EXTRACTED MATERIAL –
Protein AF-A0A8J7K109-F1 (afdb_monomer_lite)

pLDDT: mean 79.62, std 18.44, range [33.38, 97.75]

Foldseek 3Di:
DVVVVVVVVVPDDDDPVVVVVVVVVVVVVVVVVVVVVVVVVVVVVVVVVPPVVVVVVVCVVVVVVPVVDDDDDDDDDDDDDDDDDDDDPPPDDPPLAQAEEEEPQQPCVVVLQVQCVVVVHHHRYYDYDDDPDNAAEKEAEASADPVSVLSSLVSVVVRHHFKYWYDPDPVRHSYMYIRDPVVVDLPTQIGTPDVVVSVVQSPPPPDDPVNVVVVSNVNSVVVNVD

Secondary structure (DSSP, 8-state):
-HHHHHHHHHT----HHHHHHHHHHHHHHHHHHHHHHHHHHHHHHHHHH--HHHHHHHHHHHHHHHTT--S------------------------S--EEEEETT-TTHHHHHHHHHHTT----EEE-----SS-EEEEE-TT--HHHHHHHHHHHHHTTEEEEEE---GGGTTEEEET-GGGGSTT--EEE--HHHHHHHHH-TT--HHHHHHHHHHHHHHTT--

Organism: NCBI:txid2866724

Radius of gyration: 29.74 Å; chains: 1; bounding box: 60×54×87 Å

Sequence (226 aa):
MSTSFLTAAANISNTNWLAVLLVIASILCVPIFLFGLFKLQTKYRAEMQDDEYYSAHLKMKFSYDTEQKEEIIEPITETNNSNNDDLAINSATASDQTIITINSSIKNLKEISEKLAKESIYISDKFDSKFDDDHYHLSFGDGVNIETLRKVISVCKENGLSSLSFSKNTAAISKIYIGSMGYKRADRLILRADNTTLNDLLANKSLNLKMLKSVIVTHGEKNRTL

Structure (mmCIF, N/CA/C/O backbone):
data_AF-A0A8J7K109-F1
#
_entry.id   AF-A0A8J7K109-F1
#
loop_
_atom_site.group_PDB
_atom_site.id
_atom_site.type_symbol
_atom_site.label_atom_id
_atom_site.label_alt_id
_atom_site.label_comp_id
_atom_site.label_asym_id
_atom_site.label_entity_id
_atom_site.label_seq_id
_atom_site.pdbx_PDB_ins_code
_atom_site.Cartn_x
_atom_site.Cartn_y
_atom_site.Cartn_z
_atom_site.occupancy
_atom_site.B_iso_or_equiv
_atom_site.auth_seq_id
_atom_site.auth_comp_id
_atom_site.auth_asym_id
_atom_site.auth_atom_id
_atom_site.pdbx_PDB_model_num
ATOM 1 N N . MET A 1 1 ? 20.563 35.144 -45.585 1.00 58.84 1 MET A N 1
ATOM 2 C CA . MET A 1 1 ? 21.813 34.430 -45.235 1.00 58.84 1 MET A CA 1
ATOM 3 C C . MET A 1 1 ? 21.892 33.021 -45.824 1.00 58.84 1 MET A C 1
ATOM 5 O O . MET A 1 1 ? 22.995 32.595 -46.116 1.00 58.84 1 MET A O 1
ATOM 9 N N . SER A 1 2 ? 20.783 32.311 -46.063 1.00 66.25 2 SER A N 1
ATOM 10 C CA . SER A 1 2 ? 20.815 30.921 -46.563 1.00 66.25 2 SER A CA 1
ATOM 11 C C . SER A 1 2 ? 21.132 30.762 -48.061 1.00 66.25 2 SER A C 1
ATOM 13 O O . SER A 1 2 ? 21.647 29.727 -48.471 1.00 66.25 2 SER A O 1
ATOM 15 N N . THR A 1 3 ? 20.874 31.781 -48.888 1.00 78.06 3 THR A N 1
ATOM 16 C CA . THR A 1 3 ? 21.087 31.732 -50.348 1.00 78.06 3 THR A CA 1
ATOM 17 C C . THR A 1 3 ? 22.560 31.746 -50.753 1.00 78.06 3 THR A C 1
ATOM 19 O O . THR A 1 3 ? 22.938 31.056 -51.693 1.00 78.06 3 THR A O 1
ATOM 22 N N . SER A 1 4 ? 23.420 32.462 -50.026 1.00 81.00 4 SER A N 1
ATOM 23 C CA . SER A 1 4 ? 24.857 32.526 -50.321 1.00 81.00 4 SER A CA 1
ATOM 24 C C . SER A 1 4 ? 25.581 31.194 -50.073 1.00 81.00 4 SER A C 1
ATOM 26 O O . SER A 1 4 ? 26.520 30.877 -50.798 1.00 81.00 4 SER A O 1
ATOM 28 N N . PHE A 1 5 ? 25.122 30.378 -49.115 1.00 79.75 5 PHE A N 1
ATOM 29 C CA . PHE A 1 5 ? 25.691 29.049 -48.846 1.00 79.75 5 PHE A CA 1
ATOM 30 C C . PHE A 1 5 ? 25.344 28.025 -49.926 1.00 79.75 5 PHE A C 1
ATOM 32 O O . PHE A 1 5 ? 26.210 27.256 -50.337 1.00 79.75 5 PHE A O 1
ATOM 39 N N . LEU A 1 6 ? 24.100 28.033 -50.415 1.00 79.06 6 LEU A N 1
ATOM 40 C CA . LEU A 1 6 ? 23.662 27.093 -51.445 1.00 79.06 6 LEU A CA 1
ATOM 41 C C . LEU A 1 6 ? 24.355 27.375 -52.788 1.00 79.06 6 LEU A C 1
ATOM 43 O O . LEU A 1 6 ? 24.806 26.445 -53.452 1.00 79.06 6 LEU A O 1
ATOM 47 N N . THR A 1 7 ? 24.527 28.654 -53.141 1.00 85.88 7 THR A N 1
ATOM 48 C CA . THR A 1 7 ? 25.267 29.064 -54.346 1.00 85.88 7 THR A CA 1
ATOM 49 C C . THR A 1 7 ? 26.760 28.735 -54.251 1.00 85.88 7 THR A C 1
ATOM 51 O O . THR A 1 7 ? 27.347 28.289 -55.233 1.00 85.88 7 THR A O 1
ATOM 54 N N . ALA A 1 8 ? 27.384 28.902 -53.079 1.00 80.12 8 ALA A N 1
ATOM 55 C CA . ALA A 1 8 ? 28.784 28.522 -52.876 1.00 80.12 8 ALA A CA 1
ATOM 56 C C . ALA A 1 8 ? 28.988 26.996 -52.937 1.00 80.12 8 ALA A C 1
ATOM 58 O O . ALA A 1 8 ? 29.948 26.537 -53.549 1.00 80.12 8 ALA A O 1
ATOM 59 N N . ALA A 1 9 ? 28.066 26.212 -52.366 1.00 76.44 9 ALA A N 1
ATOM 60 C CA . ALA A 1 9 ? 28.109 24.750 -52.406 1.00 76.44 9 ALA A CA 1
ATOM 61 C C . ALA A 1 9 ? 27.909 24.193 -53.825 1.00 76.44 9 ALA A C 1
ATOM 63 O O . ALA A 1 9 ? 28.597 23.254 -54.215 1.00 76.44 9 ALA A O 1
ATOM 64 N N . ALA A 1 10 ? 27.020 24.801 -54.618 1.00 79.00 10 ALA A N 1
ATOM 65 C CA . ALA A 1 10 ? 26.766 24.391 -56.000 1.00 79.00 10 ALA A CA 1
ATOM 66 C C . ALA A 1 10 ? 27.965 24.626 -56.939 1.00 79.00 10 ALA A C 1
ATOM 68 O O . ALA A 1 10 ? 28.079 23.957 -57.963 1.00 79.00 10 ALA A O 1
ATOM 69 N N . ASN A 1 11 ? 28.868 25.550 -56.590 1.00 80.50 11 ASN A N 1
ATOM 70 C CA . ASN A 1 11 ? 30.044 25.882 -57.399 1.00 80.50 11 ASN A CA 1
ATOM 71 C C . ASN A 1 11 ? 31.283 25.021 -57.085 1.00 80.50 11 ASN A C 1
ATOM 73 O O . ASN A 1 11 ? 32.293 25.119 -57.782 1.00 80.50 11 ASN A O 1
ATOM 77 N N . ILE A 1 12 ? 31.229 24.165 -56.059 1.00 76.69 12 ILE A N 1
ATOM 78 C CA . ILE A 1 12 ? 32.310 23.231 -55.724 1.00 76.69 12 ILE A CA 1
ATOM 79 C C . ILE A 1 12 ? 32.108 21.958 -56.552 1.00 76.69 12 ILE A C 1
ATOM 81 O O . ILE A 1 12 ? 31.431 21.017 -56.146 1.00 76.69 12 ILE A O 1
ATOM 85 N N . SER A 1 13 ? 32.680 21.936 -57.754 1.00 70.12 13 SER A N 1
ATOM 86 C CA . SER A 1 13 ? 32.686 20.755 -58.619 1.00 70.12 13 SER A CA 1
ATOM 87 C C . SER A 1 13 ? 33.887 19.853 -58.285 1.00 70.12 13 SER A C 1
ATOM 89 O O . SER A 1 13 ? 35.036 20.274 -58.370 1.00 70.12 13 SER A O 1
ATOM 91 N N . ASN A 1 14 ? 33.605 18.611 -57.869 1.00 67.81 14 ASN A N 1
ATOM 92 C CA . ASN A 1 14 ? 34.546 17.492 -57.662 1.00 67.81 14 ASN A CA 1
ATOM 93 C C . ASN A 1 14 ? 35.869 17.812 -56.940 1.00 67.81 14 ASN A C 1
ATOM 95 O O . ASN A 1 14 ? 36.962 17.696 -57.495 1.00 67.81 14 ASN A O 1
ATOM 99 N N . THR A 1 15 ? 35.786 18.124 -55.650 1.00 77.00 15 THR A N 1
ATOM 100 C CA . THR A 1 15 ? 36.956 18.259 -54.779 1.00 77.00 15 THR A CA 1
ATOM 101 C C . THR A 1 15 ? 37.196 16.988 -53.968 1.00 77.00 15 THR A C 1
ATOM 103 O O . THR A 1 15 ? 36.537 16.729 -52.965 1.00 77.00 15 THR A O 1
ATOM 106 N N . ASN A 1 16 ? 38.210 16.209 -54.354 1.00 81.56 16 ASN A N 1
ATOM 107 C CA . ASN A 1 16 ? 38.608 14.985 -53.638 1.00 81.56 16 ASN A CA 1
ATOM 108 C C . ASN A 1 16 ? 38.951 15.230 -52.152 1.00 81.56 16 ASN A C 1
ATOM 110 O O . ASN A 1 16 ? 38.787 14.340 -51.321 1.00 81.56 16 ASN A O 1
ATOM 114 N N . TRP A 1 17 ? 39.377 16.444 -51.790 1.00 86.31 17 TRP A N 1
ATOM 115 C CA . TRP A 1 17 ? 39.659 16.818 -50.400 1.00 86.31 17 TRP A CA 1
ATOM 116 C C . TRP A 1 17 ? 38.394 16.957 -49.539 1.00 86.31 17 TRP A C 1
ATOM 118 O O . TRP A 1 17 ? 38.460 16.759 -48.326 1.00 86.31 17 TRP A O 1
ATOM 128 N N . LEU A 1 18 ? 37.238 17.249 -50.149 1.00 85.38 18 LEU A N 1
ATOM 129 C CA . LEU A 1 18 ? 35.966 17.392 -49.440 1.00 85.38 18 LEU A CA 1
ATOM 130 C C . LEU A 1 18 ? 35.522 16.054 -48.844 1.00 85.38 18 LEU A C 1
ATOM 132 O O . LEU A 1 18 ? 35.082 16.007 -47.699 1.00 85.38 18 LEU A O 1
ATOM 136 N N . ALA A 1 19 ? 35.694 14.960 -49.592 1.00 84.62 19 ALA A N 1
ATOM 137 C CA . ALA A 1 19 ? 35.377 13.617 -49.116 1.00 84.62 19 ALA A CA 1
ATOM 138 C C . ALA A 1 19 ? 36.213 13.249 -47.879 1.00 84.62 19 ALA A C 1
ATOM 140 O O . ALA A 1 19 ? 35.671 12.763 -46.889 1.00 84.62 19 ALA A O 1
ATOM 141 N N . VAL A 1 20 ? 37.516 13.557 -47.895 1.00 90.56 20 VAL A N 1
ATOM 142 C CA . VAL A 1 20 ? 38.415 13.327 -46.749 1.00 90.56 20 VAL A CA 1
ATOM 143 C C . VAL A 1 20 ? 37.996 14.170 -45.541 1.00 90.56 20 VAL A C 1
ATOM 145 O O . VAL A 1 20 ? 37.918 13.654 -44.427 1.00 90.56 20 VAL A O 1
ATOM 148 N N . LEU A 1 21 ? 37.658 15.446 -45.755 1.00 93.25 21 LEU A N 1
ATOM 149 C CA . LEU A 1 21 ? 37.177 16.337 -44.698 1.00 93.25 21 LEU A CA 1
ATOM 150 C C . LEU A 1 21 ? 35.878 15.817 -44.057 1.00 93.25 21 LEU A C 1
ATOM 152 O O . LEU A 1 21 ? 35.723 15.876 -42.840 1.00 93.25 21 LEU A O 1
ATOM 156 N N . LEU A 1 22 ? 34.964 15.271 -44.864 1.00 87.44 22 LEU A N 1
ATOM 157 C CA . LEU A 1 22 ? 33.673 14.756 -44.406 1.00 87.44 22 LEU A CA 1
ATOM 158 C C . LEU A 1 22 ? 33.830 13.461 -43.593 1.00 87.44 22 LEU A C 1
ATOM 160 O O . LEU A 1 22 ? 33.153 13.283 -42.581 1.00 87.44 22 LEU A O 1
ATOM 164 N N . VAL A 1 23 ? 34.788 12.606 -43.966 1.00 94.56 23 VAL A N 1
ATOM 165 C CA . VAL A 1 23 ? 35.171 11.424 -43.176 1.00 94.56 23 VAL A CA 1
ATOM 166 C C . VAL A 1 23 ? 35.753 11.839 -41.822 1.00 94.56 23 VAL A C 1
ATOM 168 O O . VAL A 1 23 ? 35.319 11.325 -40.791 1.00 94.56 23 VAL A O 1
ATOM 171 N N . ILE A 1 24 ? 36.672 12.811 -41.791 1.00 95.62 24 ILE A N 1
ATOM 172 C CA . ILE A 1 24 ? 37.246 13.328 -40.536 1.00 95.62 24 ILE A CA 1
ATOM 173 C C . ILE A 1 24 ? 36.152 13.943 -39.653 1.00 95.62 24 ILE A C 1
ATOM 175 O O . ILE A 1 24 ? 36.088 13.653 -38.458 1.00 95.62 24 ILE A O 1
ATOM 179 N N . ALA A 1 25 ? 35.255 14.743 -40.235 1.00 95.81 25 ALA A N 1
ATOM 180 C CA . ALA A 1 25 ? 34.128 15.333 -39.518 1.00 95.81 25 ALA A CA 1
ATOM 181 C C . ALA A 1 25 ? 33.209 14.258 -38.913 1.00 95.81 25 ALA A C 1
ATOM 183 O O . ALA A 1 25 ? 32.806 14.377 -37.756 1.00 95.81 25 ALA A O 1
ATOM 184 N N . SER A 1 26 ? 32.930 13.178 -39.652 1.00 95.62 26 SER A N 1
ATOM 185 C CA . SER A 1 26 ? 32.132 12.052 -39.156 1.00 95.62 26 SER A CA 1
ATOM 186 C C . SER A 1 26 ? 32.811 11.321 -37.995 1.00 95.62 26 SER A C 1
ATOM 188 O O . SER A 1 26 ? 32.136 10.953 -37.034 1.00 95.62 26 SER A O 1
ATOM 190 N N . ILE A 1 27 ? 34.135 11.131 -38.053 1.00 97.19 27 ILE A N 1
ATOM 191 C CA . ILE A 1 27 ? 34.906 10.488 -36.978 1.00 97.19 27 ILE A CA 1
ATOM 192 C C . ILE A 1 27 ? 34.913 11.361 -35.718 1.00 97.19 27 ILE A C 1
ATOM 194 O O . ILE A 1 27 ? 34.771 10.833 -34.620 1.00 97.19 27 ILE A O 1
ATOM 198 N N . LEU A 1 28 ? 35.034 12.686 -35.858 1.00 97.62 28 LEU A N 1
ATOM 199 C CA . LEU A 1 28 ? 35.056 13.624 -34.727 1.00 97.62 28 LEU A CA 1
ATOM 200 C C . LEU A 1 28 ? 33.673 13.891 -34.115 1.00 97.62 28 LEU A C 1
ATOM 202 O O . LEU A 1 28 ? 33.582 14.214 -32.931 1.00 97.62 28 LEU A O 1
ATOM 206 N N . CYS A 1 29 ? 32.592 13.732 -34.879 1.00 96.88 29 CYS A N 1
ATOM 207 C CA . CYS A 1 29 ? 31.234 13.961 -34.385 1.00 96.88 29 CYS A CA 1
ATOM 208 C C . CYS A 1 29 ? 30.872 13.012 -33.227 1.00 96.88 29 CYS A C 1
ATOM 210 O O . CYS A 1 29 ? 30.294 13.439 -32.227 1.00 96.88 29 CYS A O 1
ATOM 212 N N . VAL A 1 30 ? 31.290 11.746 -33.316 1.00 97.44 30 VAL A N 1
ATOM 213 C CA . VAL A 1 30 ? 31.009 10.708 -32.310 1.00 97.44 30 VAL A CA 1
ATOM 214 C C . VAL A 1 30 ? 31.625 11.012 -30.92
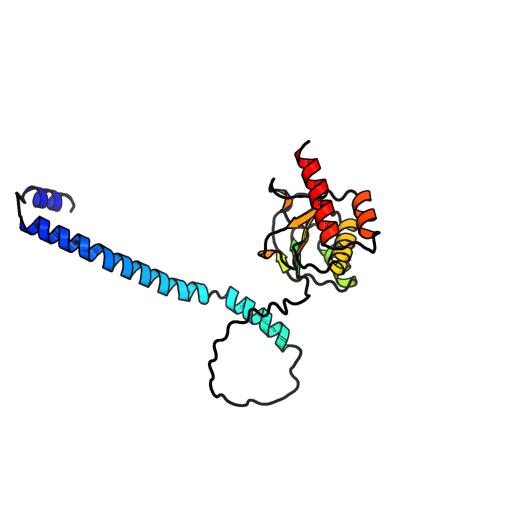8 1.00 97.44 30 VAL A C 1
ATOM 216 O O . VAL A 1 30 ? 30.872 11.036 -29.952 1.00 97.44 30 VAL A O 1
ATOM 219 N N . PRO A 1 31 ? 32.940 11.280 -30.778 1.00 97.38 31 PRO A N 1
ATOM 220 C CA . PRO A 1 31 ? 33.529 11.590 -29.476 1.00 97.38 31 PRO A CA 1
ATOM 221 C C . PRO A 1 31 ? 33.029 12.919 -28.899 1.00 97.38 31 PRO A C 1
ATOM 223 O O . PRO A 1 31 ? 32.833 13.008 -27.689 1.00 97.38 31 PRO A O 1
ATOM 226 N N . ILE A 1 32 ? 32.760 13.932 -29.734 1.00 97.62 32 ILE A N 1
ATOM 227 C CA . ILE A 1 32 ? 32.178 15.208 -29.278 1.00 97.62 32 ILE A CA 1
ATOM 228 C C . ILE A 1 32 ? 30.777 14.983 -28.700 1.00 97.62 32 ILE A C 1
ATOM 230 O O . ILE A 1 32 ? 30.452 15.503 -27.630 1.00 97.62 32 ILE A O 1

TASK OBJECTIVE –
Begin with the line above that has "ATOM 89 O O" and continue through the line that has "ATOM 129 C CA", setting each one down exactly. Stop there.

OUTPUT OF THE EXERCISE –
ATOM 89 O O . SER A 1 13 ? 35.036 20.274 -58.370 1.00 70.12 13 SER A O 1
ATOM 91 N N . ASN A 1 14 ? 33.605 18.611 -57.869 1.00 67.81 14 ASN A N 1
ATOM 92 C CA . ASN A 1 14 ? 34.546 17.492 -57.662 1.00 67.81 14 ASN A CA 1
ATOM 93 C C . ASN A 1 14 ? 35.869 17.812 -56.940 1.00 67.81 14 ASN A C 1
ATOM 95 O O . ASN A 1 14 ? 36.962 17.696 -57.495 1.00 67.81 14 ASN A O 1
ATOM 99 N N . THR A 1 15 ? 35.786 18.124 -55.650 1.00 77.00 15 THR A N 1
ATOM 100 C CA . THR A 1 15 ? 36.956 18.259 -54.779 1.00 77.00 15 THR A CA 1
ATOM 101 C C . THR A 1 15 ? 37.196 16.988 -53.968 1.00 77.00 15 THR A C 1
ATOM 103 O O . THR A 1 15 ? 36.537 16.729 -52.965 1.00 77.00 15 THR A O 1
ATOM 106 N N . ASN A 1 16 ? 38.210 16.209 -54.354 1.00 81.56 16 ASN A N 1
ATOM 107 C CA . ASN A 1 16 ? 38.608 14.985 -53.638 1.00 81.56 16 ASN A CA 1
ATOM 108 C C . ASN A 1 16 ? 38.951 15.230 -52.152 1.00 81.56 16 ASN A C 1
ATOM 110 O O . ASN A 1 16 ? 38.787 14.340 -51.321 1.00 81.56 16 ASN A O 1
ATOM 114 N N . TRP A 1 17 ? 39.377 16.444 -51.790 1.00 86.31 17 TRP A N 1
ATOM 115 C CA . TRP A 1 17 ? 39.659 16.818 -50.400 1.00 86.31 17 TRP A CA 1
ATOM 116 C C . TRP A 1 17 ? 38.394 16.957 -49.539 1.00 86.31 17 TRP A C 1
ATOM 118 O O . TRP A 1 17 ? 38.460 16.759 -48.326 1.00 86.31 17 TRP A O 1
ATOM 128 N N . LEU A 1 18 ? 37.238 17.249 -50.149 1.00 85.38 18 LEU A N 1
ATOM 129 C CA . LEU A 1 18 ? 35.966 17.392 -49.440 1.00 85.38 18 LEU A CA 1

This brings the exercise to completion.